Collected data
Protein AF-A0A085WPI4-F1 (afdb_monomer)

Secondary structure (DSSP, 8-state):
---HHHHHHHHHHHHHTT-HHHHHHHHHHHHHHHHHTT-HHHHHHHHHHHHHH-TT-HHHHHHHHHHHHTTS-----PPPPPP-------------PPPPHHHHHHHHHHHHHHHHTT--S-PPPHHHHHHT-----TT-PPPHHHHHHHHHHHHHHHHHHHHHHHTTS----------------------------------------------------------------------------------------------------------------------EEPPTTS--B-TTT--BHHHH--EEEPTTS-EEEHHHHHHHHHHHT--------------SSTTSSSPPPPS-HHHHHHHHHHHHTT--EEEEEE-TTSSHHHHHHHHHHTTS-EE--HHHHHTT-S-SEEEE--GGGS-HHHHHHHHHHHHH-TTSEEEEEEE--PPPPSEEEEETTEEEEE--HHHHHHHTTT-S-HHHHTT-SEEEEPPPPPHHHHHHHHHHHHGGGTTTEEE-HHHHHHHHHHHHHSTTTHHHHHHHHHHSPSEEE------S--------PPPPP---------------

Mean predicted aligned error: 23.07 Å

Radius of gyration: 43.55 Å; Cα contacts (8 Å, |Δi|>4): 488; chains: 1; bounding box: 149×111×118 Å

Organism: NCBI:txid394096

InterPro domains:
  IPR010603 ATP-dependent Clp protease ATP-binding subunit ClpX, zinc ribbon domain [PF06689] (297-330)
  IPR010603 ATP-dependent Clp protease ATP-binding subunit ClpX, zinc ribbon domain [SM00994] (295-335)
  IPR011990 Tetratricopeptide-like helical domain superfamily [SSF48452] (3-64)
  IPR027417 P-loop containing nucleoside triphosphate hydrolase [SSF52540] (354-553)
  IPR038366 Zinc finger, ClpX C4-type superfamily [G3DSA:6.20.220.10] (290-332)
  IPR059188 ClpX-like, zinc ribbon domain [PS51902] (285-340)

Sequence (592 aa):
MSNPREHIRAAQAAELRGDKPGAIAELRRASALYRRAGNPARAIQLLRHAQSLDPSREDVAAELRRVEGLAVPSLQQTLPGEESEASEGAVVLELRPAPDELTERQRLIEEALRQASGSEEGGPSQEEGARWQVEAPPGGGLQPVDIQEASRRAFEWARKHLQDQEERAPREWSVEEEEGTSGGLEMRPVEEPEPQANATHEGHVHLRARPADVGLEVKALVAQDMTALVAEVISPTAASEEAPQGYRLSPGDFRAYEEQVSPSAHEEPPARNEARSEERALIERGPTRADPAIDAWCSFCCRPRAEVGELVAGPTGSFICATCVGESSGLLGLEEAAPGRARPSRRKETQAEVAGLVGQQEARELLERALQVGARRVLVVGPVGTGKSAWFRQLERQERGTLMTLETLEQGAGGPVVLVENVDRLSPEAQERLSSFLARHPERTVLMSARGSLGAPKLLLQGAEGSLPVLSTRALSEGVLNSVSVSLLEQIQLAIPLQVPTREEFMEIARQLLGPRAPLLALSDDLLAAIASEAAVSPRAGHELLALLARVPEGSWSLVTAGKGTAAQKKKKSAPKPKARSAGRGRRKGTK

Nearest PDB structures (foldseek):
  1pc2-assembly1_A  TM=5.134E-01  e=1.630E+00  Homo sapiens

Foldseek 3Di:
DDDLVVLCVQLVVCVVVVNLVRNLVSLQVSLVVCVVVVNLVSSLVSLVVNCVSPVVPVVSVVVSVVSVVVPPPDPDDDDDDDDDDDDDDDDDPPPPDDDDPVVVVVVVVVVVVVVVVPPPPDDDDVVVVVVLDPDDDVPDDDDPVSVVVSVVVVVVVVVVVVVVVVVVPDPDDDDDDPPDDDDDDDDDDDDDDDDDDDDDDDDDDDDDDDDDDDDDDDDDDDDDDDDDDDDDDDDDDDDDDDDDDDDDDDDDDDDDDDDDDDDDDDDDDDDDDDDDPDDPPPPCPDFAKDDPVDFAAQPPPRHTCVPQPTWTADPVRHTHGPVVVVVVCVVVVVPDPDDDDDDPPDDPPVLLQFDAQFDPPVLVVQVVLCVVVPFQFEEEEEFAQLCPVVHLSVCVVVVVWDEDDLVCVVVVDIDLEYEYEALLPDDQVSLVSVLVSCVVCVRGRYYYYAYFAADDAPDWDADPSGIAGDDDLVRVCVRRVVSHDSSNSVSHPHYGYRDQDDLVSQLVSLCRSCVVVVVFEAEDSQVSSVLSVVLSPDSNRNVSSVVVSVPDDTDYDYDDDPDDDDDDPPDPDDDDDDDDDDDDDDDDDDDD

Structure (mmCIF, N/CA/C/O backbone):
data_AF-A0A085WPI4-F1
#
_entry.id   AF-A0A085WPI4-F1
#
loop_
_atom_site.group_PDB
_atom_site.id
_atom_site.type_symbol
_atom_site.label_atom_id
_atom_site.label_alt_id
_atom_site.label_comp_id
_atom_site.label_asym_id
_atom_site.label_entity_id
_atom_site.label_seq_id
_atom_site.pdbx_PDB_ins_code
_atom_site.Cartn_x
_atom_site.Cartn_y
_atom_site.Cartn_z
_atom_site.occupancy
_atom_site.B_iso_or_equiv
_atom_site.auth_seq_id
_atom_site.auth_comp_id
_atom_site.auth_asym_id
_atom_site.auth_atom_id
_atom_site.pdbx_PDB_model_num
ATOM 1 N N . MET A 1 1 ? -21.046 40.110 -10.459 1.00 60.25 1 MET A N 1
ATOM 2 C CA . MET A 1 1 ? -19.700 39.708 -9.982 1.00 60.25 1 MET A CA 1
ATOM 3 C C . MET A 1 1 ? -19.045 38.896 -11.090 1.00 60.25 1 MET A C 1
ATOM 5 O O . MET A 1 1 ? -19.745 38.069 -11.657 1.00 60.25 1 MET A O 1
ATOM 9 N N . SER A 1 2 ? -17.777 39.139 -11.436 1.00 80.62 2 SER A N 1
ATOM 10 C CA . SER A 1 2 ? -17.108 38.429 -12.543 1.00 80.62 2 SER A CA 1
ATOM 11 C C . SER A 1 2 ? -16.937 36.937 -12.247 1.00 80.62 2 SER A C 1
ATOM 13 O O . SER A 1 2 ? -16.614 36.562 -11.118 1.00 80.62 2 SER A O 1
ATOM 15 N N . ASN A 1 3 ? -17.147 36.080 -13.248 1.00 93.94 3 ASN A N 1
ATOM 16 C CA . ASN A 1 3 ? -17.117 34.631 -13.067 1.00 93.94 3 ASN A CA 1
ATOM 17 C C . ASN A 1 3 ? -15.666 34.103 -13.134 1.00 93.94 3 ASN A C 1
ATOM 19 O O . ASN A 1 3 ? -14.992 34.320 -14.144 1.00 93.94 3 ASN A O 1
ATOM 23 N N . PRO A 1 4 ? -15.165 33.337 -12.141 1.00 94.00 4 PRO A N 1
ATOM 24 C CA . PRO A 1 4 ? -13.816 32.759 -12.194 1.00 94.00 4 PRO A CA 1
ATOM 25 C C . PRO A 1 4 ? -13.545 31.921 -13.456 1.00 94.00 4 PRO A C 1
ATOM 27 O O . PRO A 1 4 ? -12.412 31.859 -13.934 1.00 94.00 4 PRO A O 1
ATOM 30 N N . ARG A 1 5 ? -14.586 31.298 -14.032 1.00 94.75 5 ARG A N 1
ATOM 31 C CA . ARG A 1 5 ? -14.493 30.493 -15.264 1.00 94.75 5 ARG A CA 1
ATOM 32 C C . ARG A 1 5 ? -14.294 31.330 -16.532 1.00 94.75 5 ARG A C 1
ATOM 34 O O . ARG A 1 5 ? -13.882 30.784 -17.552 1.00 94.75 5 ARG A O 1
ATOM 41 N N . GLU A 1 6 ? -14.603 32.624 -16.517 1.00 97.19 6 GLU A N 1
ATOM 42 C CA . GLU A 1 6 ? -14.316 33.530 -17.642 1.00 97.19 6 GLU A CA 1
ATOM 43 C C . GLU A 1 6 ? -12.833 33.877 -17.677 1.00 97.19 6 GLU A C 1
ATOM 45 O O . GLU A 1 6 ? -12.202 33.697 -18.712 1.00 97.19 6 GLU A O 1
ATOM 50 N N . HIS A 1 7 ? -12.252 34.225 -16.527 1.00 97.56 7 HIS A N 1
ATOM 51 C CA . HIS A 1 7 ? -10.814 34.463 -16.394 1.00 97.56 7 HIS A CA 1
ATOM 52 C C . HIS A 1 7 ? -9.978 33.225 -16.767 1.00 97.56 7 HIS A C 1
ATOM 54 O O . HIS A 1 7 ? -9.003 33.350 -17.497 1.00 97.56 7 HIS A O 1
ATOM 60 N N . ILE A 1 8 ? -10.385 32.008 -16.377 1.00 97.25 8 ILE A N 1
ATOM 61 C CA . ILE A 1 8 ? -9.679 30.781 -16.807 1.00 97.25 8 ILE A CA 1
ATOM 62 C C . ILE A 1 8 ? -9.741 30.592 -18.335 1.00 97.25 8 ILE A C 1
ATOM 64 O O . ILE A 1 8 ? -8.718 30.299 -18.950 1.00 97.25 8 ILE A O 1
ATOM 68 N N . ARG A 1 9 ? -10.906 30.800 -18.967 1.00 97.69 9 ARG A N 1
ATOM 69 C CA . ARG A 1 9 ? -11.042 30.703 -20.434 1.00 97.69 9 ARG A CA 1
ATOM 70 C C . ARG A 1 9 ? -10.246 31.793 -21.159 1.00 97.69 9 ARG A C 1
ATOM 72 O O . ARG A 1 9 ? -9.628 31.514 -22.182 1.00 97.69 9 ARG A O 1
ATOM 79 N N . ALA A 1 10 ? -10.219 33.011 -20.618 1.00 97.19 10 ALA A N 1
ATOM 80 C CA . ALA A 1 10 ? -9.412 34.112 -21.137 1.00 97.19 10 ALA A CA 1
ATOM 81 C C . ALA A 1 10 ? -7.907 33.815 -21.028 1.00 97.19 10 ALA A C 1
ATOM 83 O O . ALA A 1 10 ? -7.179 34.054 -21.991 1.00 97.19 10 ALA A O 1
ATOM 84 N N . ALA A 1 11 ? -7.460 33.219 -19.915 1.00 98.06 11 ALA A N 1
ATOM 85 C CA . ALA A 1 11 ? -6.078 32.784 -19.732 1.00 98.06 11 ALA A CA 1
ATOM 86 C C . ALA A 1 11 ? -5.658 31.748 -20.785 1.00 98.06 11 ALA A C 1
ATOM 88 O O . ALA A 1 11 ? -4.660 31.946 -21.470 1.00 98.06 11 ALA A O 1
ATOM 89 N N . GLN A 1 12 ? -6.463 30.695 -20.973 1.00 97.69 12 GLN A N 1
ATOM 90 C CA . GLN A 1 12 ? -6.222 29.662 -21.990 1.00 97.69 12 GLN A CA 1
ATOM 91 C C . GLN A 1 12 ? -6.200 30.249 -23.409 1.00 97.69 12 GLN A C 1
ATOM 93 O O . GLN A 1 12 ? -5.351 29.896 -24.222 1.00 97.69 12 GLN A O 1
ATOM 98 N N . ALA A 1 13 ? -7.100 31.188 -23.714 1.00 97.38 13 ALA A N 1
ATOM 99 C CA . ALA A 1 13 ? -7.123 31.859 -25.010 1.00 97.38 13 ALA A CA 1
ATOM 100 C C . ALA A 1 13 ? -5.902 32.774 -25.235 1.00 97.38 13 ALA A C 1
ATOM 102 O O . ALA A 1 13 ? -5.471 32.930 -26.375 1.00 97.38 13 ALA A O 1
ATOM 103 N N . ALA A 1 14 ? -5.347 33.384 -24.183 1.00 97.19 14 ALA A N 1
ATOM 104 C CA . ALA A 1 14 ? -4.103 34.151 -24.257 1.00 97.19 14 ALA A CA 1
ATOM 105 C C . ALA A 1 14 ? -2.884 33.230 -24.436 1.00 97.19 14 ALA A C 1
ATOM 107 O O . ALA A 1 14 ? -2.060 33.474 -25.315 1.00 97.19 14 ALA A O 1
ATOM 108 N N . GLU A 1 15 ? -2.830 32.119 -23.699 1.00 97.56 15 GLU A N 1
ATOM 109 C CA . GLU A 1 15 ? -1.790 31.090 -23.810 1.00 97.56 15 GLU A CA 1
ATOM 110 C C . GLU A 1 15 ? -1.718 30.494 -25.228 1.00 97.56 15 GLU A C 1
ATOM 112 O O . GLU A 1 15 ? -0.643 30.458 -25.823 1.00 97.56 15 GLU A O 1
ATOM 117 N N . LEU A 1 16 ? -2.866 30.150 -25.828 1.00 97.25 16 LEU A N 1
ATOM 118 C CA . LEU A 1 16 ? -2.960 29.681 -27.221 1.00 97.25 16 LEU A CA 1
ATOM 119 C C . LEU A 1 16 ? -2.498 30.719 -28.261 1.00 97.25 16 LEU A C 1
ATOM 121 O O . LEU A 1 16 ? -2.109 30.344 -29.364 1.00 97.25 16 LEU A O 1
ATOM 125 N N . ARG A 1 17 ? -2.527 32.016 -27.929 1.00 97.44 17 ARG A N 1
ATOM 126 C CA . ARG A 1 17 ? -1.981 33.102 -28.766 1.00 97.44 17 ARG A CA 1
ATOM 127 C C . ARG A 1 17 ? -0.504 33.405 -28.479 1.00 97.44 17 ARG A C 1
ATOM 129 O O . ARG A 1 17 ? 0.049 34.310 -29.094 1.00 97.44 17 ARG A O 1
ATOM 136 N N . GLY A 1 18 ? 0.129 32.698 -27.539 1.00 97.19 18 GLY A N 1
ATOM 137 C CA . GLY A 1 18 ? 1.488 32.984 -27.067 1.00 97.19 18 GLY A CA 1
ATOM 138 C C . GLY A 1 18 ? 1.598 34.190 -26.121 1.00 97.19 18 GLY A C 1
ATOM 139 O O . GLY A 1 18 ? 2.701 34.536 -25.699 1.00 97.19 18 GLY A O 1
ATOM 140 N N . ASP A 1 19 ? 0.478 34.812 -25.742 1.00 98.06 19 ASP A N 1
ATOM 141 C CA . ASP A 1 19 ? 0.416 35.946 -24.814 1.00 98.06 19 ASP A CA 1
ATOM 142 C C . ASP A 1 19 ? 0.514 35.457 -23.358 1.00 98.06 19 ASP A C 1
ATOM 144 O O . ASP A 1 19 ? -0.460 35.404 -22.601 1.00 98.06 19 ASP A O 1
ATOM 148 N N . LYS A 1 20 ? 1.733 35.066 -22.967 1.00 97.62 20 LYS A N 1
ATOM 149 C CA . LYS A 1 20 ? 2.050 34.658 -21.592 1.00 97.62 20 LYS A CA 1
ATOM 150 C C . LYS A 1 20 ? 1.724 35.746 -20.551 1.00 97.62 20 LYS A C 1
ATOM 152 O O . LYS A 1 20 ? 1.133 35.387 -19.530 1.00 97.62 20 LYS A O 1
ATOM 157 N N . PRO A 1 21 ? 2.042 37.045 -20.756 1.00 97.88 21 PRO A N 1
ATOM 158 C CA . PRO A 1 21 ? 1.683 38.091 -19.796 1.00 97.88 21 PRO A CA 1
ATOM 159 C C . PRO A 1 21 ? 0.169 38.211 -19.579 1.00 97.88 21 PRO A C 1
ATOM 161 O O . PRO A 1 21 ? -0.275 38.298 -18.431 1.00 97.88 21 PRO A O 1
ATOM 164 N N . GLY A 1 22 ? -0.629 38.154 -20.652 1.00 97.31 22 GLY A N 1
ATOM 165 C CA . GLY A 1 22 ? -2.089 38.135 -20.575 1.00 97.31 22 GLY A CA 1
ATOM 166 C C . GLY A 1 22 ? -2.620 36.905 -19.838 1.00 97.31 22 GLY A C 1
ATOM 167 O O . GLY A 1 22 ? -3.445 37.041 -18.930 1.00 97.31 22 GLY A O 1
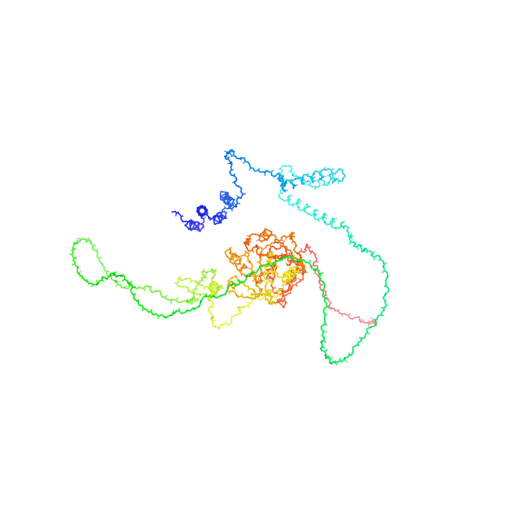
ATOM 168 N N . ALA A 1 23 ? -2.091 35.716 -20.143 1.00 98.06 23 ALA A N 1
ATOM 169 C CA . ALA A 1 23 ? -2.467 34.475 -19.464 1.00 98.06 23 ALA A CA 1
ATOM 170 C C . ALA A 1 23 ? -2.200 34.532 -17.948 1.00 98.06 23 ALA A C 1
ATOM 172 O O . ALA A 1 23 ? -3.081 34.218 -17.144 1.00 98.06 23 ALA A O 1
ATOM 173 N N . ILE A 1 24 ? -1.021 35.014 -17.543 1.00 98.19 24 ILE A N 1
ATOM 174 C CA . ILE A 1 24 ? -0.636 35.195 -16.134 1.00 98.19 24 ILE A CA 1
ATOM 175 C C . ILE A 1 24 ? -1.561 36.198 -15.427 1.00 98.19 24 ILE A C 1
ATOM 177 O O . ILE A 1 24 ? -2.008 35.939 -14.305 1.00 98.19 24 ILE A O 1
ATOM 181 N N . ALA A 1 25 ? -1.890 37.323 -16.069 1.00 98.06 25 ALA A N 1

◆ **The task**: Repeat word for word the lines above that run from the line containing "ATOM 119 C C" through the line containing "ATOM 157 N N", both ends included, and nothing else.

◆ **Result of the task**:
ATOM 119 C C . LEU A 1 16 ? -2.498 30.719 -28.261 1.00 97.25 16 LEU A C 1
ATOM 121 O O . LEU A 1 16 ? -2.109 30.344 -29.364 1.00 97.25 16 LEU A O 1
ATOM 125 N N . ARG A 1 17 ? -2.527 32.016 -27.929 1.00 97.44 17 ARG A N 1
ATOM 126 C CA . ARG A 1 17 ? -1.981 33.102 -28.766 1.00 97.44 17 ARG A CA 1
ATOM 127 C C . ARG A 1 17 ? -0.504 33.405 -28.479 1.00 97.44 17 ARG A C 1
ATOM 129 O O . ARG A 1 17 ? 0.049 34.310 -29.094 1.00 97.44 17 ARG A O 1
ATOM 136 N N . GLY A 1 18 ? 0.129 32.698 -27.539 1.00 97.19 18 GLY A N 1
ATOM 137 C CA . GLY A 1 18 ? 1.488 32.984 -27.067 1.00 97.19 18 GLY A CA 1
ATOM 138 C C . GLY A 1 18 ? 1.598 34.190 -26.121 1.00 97.19 18 GLY A C 1
ATOM 139 O O . GLY A 1 18 ? 2.701 34.536 -25.699 1.00 97.19 18 GLY A O 1
ATOM 140 N N . ASP A 1 19 ? 0.478 34.812 -25.742 1.00 98.06 19 ASP A N 1
ATOM 141 C CA . ASP A 1 19 ? 0.416 35.946 -24.814 1.00 98.06 19 ASP A CA 1
ATOM 142 C C . ASP A 1 19 ? 0.514 35.457 -23.358 1.00 98.06 19 ASP A C 1
ATOM 144 O O . ASP A 1 19 ? -0.460 35.404 -22.601 1.00 98.06 19 ASP A O 1
ATOM 148 N N . LYS A 1 20 ? 1.733 35.066 -22.967 1.00 97.62 20 LYS A N 1
ATOM 149 C CA . LYS A 1 20 ? 2.050 34.658 -21.592 1.00 97.62 20 LYS A CA 1
ATOM 150 C C . LYS A 1 20 ? 1.724 35.746 -20.551 1.00 97.62 20 LYS A C 1
ATOM 152 O O . LYS A 1 20 ? 1.133 35.387 -19.530 1.00 97.62 20 LYS A O 1
ATOM 157 N N . PRO A 1 21 ? 2.042 37.045 -20.756 1.00 97.88 21 PRO A N 1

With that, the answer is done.